How many different ways are there to order the eight jobs in the queue so that job USU comes somewhere before CDP in the queue (although not necessarily immediately before) and CDP comes somewhere before BBD (again, not necessarily immediately before)?

Answer 1

Job USU comes somewhere before CDP in the queue, although not necessarily immediately before CDP.

Case 1:

If CDP is in the 1^st position, there is no chance to job USU to be in the before position CDP.

Case 2:

If CDP is in the 2^nd position, then job USU must be in position 1 to be in the before position CDP. Then, the remaining 6 jobs can be ordered in 6! Ways.

Case 3:

If CDP is in the 3^rd position, then job USU must be in position 1 or position 2 to be in the before position CDP.

If USU is position 1, then the remaining 6 jobs can be ordered in 6! ways.

If USU is position 2, then the remaining 6 jobs can be ordered in 6! ways.

Then, the total ways = 2x 6! Ways.

Case 4:

If CDP is in the 4^th position, then job USU must be in position 1, position 2, or position 3 to be in the before position CDP.

If USU is position 1, then the remaining 6 jobs can be ordered in 6! ways.

If USU is position 2, then the remaining 6 jobs can be ordered in 6! ways.

If USU is position 3, then the remaining 6 jobs can be ordered in 6! ways.

Then, the total ways = 3x 6! Ways.

Case 5:

If CDP is in the 5^th position, then job USU must be in position 1, position 2, position 3, or position 4 to be in the before position CDP.

Then, the total ways = 4x 6! Ways.

Case 6:

If CDP is in the 6^th position, then job USU must be in positions 1,2,3,4, or 5 to be in the before position CDP.

Then, the total ways = 5x 6! Ways.

Case 7:

If CDP is in the 7^th position, then job USU must be in positions 1,2,3,4,5 or 6 to be in the before position CDP.

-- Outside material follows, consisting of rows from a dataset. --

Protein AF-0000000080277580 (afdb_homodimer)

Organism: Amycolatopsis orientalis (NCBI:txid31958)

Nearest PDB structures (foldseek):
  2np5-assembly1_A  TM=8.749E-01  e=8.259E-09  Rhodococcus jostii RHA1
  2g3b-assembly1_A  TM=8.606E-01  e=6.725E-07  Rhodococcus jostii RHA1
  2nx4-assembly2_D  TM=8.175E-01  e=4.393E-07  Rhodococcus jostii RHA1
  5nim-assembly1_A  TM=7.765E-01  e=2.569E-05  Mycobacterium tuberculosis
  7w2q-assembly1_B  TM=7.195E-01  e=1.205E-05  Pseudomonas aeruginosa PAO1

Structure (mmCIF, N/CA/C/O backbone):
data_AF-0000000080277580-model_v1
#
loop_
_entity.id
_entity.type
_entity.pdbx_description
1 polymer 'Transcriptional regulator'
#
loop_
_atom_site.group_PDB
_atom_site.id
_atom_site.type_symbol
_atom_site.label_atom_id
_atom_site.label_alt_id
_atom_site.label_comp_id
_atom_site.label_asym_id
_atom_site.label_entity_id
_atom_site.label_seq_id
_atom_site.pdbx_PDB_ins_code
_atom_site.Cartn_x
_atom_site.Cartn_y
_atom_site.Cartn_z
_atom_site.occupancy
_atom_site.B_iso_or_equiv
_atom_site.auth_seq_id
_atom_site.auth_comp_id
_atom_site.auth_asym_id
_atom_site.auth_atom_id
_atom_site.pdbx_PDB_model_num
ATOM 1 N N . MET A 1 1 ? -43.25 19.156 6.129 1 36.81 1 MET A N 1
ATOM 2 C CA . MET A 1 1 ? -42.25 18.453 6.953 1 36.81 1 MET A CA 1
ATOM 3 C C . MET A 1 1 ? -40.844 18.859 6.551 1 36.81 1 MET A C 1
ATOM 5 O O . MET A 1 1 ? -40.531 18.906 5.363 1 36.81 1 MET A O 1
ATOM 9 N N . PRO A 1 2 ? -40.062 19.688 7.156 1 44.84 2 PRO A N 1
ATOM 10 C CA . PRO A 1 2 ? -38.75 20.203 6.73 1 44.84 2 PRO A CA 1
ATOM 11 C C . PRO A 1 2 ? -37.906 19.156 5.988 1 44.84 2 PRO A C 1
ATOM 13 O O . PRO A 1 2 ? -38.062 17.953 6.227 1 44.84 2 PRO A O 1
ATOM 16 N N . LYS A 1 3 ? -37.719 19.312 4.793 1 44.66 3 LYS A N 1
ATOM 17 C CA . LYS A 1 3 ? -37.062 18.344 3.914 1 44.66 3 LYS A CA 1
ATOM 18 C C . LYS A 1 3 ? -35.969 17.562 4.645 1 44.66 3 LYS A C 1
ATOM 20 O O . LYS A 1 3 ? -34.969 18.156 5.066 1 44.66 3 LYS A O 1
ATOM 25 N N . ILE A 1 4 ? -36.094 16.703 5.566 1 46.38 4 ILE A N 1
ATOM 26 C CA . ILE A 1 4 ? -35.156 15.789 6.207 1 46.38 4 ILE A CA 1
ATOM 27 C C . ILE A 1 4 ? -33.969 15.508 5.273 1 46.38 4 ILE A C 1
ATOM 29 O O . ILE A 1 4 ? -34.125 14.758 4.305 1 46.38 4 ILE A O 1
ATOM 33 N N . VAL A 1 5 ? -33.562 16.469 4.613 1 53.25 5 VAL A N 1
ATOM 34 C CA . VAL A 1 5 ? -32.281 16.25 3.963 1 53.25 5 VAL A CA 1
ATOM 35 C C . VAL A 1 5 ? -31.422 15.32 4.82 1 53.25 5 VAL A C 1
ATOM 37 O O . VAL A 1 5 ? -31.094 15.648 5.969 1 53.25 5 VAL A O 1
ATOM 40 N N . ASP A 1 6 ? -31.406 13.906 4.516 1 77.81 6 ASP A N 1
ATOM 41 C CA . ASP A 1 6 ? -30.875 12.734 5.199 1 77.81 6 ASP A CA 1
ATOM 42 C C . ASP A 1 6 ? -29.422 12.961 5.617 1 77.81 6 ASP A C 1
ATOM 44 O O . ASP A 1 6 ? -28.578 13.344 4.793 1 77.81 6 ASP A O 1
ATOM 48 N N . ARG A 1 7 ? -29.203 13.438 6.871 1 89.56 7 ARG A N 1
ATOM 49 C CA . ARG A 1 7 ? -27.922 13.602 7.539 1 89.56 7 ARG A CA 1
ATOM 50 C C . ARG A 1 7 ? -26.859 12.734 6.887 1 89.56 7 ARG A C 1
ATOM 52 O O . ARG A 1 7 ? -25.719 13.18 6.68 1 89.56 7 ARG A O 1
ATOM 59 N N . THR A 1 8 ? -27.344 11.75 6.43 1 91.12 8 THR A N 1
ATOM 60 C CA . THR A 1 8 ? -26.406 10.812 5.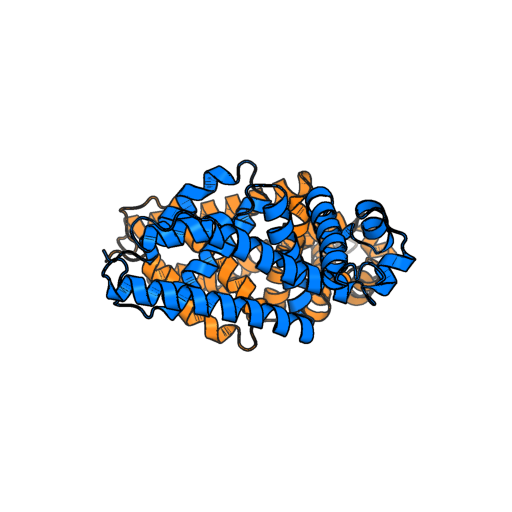809 1 91.12 8 THR A CA 1
ATOM 61 C C . THR A 1 8 ? -26 11.297 4.418 1 91.12 8 THR A C 1
ATOM 63 O O . THR A 1 8 ? -24.844 11.172 4.031 1 91.12 8 THR A O 1
ATOM 66 N N . GLU A 1 9 ? -26.875 11.883 3.746 1 93.31 9 GLU A N 1
ATOM 67 C CA . GLU A 1 9 ? -26.594 12.391 2.41 1 93.31 9 GLU A CA 1
ATOM 68 C C . GLU A 1 9 ? -25.609 13.562 2.467 1 93.31 9 GLU A C 1
ATOM 70 O O . GLU A 1 9 ? -24.719 13.672 1.628 1 93.31 9 GLU A O 1
ATOM 75 N N . ARG A 1 10 ? -25.781 14.391 3.451 1 94.5 10 ARG A N 1
ATOM 76 C CA . ARG A 1 10 ? -24.875 15.523 3.611 1 94.5 10 ARG A CA 1
ATOM 77 C C . ARG A 1 10 ? -23.484 15.062 3.992 1 94.5 10 ARG A C 1
ATOM 79 O O . ARG A 1 10 ? -22.484 15.586 3.477 1 94.5 10 ARG A O 1
ATOM 86 N N . ARG A 1 11 ? -23.438 14.102 4.859 1 96.12 11 ARG A N 1
ATOM 87 C CA . ARG A 1 11 ? -22.156 13.547 5.234 1 96.12 11 ARG A CA 1
ATOM 88 C C . ARG A 1 11 ? -21.438 12.953 4.023 1 96.12 11 ARG A C 1
ATOM 90 O O . ARG A 1 11 ? -20.219 13.102 3.873 1 96.12 11 ARG A O 1
ATOM 97 N N . ARG A 1 12 ? -22.203 12.367 3.146 1 96.25 12 ARG A N 1
ATOM 98 C CA . ARG A 1 12 ? -21.641 11.797 1.924 1 96.25 12 ARG A CA 1
ATOM 99 C C . ARG A 1 12 ? -21.109 12.891 1.013 1 96.25 12 ARG A C 1
ATOM 101 O O . ARG A 1 12 ? -20.016 12.75 0.439 1 96.25 12 ARG A O 1
ATOM 108 N N . GLU A 1 13 ? -21.812 13.898 0.918 1 96.19 13 GLU A N 1
ATOM 109 C CA . GLU A 1 13 ? -21.391 15.023 0.092 1 96.19 13 GLU A CA 1
ATOM 110 C C . GLU A 1 13 ? -20.094 15.625 0.609 1 96.19 13 GLU A C 1
ATOM 112 O O . GLU A 1 13 ? -19.188 15.93 -0.173 1 96.19 13 GLU A O 1
ATOM 117 N N . ILE A 1 14 ? -20.031 15.805 1.875 1 97.56 14 ILE A N 1
ATOM 118 C CA . ILE A 1 14 ? -18.844 16.391 2.512 1 97.56 14 ILE A CA 1
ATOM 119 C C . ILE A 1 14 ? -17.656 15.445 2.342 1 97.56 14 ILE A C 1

Then, the total ways = 6x 6! Ways.

Case 8:

If CDP is in the 8^th position, then job USU must be in positions 1,2,3,4,5,6 or 7 to be in the before position CDP.

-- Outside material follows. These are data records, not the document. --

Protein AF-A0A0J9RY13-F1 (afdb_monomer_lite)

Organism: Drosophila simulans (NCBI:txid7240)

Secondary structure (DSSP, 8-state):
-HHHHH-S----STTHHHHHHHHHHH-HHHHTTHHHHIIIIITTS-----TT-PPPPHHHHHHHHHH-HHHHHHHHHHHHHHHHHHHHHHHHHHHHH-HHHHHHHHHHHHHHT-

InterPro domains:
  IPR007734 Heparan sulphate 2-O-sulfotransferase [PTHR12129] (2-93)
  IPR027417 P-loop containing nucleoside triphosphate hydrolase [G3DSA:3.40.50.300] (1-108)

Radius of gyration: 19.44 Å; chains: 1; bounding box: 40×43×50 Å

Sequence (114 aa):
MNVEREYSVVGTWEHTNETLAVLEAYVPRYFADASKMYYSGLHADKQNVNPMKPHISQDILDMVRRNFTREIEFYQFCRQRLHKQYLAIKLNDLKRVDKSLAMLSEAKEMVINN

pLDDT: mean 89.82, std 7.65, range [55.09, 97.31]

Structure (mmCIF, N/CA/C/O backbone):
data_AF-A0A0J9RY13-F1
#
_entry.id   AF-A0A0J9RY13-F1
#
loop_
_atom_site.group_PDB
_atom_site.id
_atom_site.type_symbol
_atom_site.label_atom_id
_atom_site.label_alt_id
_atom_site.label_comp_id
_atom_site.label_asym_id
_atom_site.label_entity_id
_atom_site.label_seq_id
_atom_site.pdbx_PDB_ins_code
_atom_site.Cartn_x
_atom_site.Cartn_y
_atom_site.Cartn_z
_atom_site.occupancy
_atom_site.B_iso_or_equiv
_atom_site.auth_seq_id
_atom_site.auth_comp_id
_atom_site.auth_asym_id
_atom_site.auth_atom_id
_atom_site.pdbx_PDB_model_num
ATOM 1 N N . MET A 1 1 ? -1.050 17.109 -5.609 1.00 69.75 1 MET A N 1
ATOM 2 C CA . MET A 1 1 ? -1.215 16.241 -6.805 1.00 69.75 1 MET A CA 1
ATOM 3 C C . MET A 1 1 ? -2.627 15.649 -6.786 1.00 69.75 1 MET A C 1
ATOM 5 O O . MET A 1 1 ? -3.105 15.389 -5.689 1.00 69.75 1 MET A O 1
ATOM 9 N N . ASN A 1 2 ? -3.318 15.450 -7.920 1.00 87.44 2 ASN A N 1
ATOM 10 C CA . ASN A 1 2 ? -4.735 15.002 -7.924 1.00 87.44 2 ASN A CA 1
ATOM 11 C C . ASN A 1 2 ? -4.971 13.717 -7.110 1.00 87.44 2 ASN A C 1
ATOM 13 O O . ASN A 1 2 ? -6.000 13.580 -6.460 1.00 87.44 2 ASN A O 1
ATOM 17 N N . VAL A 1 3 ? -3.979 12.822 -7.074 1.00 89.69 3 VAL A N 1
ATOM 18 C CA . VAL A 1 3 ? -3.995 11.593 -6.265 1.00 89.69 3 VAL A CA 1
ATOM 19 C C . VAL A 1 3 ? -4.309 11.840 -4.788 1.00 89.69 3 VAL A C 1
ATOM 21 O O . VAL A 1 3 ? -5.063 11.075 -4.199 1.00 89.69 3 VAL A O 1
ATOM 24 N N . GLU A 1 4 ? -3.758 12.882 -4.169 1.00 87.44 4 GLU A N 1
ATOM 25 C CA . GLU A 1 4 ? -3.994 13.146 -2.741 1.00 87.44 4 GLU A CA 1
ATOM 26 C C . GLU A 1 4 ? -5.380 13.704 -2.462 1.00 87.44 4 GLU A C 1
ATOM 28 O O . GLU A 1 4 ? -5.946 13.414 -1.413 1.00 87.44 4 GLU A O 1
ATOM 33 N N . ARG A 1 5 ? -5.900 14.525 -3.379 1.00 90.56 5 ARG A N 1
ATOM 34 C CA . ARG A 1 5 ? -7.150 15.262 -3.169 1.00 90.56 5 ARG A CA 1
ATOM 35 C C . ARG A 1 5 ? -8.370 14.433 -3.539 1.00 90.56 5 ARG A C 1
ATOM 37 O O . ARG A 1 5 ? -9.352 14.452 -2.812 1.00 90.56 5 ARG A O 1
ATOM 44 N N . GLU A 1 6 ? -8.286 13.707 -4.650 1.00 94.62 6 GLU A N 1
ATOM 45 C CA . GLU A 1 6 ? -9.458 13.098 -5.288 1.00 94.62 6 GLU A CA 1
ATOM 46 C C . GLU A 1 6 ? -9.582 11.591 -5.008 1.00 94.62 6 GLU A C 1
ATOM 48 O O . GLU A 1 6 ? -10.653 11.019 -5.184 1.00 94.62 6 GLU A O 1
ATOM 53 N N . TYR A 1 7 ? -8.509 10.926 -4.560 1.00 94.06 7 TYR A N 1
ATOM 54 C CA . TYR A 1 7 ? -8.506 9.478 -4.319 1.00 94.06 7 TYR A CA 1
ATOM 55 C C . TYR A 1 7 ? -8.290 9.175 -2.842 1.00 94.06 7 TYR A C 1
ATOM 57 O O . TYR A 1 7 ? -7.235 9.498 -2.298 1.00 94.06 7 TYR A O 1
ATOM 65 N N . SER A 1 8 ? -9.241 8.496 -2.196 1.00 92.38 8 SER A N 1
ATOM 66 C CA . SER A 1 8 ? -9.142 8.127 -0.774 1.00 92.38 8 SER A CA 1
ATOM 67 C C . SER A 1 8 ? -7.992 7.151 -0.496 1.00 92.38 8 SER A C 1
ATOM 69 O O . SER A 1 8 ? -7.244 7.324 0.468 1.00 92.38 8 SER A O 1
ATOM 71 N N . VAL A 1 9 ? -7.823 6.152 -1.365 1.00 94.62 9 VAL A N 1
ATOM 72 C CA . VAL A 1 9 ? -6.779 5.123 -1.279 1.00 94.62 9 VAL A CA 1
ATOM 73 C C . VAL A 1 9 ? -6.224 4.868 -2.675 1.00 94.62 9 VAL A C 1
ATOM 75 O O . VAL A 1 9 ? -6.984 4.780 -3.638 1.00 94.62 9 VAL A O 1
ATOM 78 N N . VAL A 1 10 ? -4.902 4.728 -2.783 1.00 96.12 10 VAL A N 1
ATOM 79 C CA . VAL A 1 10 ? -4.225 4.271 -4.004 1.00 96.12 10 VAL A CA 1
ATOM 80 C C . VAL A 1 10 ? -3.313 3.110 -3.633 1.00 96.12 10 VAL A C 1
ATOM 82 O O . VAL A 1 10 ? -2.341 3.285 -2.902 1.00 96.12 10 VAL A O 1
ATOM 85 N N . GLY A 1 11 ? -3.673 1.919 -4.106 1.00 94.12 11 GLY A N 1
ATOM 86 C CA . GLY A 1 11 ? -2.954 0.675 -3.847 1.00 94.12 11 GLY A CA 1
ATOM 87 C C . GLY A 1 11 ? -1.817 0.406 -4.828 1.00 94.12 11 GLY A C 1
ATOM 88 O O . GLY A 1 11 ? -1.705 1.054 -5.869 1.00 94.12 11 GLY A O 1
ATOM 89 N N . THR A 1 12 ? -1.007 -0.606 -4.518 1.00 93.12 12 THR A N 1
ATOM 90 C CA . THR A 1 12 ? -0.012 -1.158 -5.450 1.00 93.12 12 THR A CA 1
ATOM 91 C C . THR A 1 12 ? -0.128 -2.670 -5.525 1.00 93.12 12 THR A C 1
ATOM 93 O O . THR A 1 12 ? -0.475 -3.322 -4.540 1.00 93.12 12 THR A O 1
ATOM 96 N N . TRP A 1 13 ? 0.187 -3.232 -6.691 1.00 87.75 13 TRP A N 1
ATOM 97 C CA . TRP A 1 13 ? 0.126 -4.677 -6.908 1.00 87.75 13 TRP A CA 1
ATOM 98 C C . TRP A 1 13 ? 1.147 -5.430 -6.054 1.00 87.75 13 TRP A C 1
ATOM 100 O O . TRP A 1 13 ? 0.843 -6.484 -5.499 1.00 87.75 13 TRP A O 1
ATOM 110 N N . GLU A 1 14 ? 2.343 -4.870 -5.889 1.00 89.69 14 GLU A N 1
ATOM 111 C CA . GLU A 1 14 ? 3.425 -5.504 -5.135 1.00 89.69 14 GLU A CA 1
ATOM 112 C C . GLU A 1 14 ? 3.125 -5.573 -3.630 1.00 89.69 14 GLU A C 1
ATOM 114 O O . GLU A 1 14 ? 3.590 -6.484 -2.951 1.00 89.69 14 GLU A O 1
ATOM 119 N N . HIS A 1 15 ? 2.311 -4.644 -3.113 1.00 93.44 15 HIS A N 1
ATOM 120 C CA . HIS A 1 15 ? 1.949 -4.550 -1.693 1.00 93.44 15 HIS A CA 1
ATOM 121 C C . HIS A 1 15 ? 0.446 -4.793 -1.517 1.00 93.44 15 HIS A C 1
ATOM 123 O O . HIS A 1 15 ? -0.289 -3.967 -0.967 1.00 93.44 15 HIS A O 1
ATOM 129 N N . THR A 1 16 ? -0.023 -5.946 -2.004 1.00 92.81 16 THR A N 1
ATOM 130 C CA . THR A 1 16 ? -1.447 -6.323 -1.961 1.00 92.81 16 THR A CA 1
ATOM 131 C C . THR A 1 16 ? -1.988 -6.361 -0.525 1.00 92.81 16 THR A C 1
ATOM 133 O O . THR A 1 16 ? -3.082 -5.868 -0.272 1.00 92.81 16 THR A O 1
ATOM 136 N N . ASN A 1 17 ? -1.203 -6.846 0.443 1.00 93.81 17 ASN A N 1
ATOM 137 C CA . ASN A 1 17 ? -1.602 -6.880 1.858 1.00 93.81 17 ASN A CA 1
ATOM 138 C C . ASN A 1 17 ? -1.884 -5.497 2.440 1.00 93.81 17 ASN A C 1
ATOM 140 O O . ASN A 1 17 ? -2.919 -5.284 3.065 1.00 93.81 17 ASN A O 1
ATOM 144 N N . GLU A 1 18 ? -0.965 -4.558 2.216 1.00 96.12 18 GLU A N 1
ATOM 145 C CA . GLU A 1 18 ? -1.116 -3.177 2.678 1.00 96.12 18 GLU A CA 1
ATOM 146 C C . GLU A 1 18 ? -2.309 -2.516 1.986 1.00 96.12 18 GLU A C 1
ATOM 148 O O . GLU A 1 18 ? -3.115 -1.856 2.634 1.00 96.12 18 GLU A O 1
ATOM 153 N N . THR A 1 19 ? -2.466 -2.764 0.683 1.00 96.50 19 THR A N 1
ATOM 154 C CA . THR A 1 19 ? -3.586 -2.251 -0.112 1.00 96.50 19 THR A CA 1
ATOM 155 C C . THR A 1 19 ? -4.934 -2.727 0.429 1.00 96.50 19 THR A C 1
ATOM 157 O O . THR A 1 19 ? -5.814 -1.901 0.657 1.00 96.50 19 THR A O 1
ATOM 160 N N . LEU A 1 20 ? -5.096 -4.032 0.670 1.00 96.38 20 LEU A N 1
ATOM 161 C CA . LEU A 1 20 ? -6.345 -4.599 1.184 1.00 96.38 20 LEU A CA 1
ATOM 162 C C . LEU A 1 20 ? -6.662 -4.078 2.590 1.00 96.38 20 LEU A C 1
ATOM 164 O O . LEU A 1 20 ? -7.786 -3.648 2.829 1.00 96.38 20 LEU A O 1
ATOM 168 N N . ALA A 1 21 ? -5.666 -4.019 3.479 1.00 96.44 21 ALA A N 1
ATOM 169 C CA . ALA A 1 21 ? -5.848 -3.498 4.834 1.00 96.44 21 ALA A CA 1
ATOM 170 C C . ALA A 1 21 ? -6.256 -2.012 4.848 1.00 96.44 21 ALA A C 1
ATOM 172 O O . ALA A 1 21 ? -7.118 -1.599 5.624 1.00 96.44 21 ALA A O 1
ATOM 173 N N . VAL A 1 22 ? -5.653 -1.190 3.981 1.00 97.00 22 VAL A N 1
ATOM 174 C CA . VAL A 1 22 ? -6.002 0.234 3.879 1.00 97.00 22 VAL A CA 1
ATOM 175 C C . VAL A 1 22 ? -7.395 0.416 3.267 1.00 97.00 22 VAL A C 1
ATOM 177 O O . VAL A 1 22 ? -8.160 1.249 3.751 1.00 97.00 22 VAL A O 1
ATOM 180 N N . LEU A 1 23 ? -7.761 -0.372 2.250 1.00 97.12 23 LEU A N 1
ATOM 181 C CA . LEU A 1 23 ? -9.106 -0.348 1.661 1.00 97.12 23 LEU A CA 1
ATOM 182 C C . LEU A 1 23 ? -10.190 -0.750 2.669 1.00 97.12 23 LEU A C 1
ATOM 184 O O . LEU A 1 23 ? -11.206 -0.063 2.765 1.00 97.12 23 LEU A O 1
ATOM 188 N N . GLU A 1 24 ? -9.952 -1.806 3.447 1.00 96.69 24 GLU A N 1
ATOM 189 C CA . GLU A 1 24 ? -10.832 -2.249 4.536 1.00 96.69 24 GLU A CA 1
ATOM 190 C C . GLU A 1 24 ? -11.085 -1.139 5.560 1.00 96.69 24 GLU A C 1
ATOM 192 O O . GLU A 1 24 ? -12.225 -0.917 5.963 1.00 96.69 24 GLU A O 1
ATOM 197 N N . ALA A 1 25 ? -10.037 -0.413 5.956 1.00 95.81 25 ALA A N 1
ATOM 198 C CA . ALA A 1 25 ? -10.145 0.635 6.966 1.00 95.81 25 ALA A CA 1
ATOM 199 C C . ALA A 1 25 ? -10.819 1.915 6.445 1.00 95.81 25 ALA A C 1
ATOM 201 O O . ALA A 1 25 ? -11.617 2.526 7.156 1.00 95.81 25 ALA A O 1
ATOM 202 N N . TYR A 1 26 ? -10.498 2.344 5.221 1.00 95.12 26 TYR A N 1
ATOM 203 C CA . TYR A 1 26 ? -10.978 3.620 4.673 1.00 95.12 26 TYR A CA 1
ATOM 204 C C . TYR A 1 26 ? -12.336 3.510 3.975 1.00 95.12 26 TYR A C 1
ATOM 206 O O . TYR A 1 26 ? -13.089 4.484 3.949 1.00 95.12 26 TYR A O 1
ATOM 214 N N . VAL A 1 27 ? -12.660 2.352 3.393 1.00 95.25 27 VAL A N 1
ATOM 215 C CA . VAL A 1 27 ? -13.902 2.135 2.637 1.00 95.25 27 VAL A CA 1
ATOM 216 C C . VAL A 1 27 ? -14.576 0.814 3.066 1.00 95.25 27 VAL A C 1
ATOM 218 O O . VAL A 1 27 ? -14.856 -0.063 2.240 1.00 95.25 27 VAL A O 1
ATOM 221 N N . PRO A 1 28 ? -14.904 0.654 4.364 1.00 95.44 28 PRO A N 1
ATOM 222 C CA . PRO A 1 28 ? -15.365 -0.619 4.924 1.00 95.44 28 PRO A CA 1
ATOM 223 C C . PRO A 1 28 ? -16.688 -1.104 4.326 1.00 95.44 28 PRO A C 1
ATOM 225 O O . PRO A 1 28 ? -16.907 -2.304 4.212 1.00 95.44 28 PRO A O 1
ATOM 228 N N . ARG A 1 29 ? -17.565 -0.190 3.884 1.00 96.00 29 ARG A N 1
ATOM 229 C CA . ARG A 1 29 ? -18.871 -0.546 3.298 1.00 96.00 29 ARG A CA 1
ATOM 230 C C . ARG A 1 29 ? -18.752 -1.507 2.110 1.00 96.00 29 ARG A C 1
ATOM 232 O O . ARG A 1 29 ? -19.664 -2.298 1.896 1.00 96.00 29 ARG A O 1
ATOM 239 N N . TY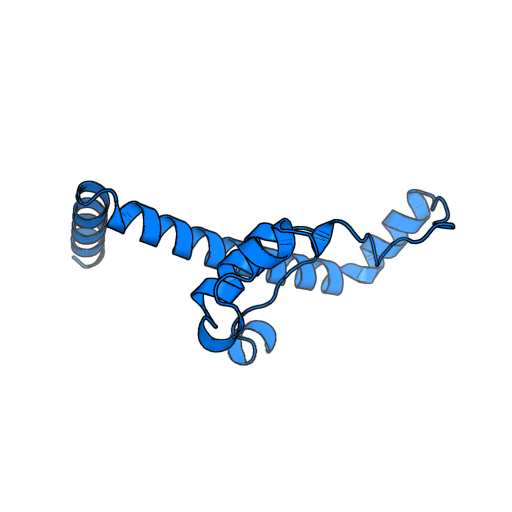R A 1 30 ? -17.670 -1.406 1.341 1.00 94.75 30 TYR A N 1
ATOM 240 C CA . TYR A 1 30 ? -17.449 -2.232 0.153 1.00 94.75 30 TYR A CA 1
ATOM 241 C C . TYR A 1 30 ? -16.344 -3.269 0.349 1.00 94.75 30 TYR A C 1
ATOM 243 O O . TYR A 1 30 ? -16.397 -4.321 -0.277 1.00 94.75 30 TYR A O 1
ATOM 251 N N . PHE A 1 31 ? -15.355 -2.977 1.196 1.00 96.06 31 PHE A N 1
ATOM 252 C CA . PHE A 1 31 ? -14.147 -3.792 1.318 1.00 96.06 31 PHE A CA 1
ATOM 253 C C . PHE A 1 31 ? -14.033 -4.554 2.637 1.00 96.06 31 PHE A C 1
ATOM 255 O O . PHE A 1 31 ? -13.001 -5.174 2.852 1.00 96.06 31 PHE A O 1
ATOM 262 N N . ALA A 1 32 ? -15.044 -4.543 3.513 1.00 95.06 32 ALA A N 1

Then, the total ways = 7x 6! Ways.

Therefore, the total number of ways is 6! +(2x 6!) +(3x 6!) +(4x 6!) +(5x 6!) +(6x 6!) +(7x 6!) = (1+2+3+4+5+6+7) x 6! = 28 x 6!

Hence, the number of different ways is there to order the eight jobs in the queue so that job USU comes somewhere before CDP is 28 x 6! = 20160 Ways.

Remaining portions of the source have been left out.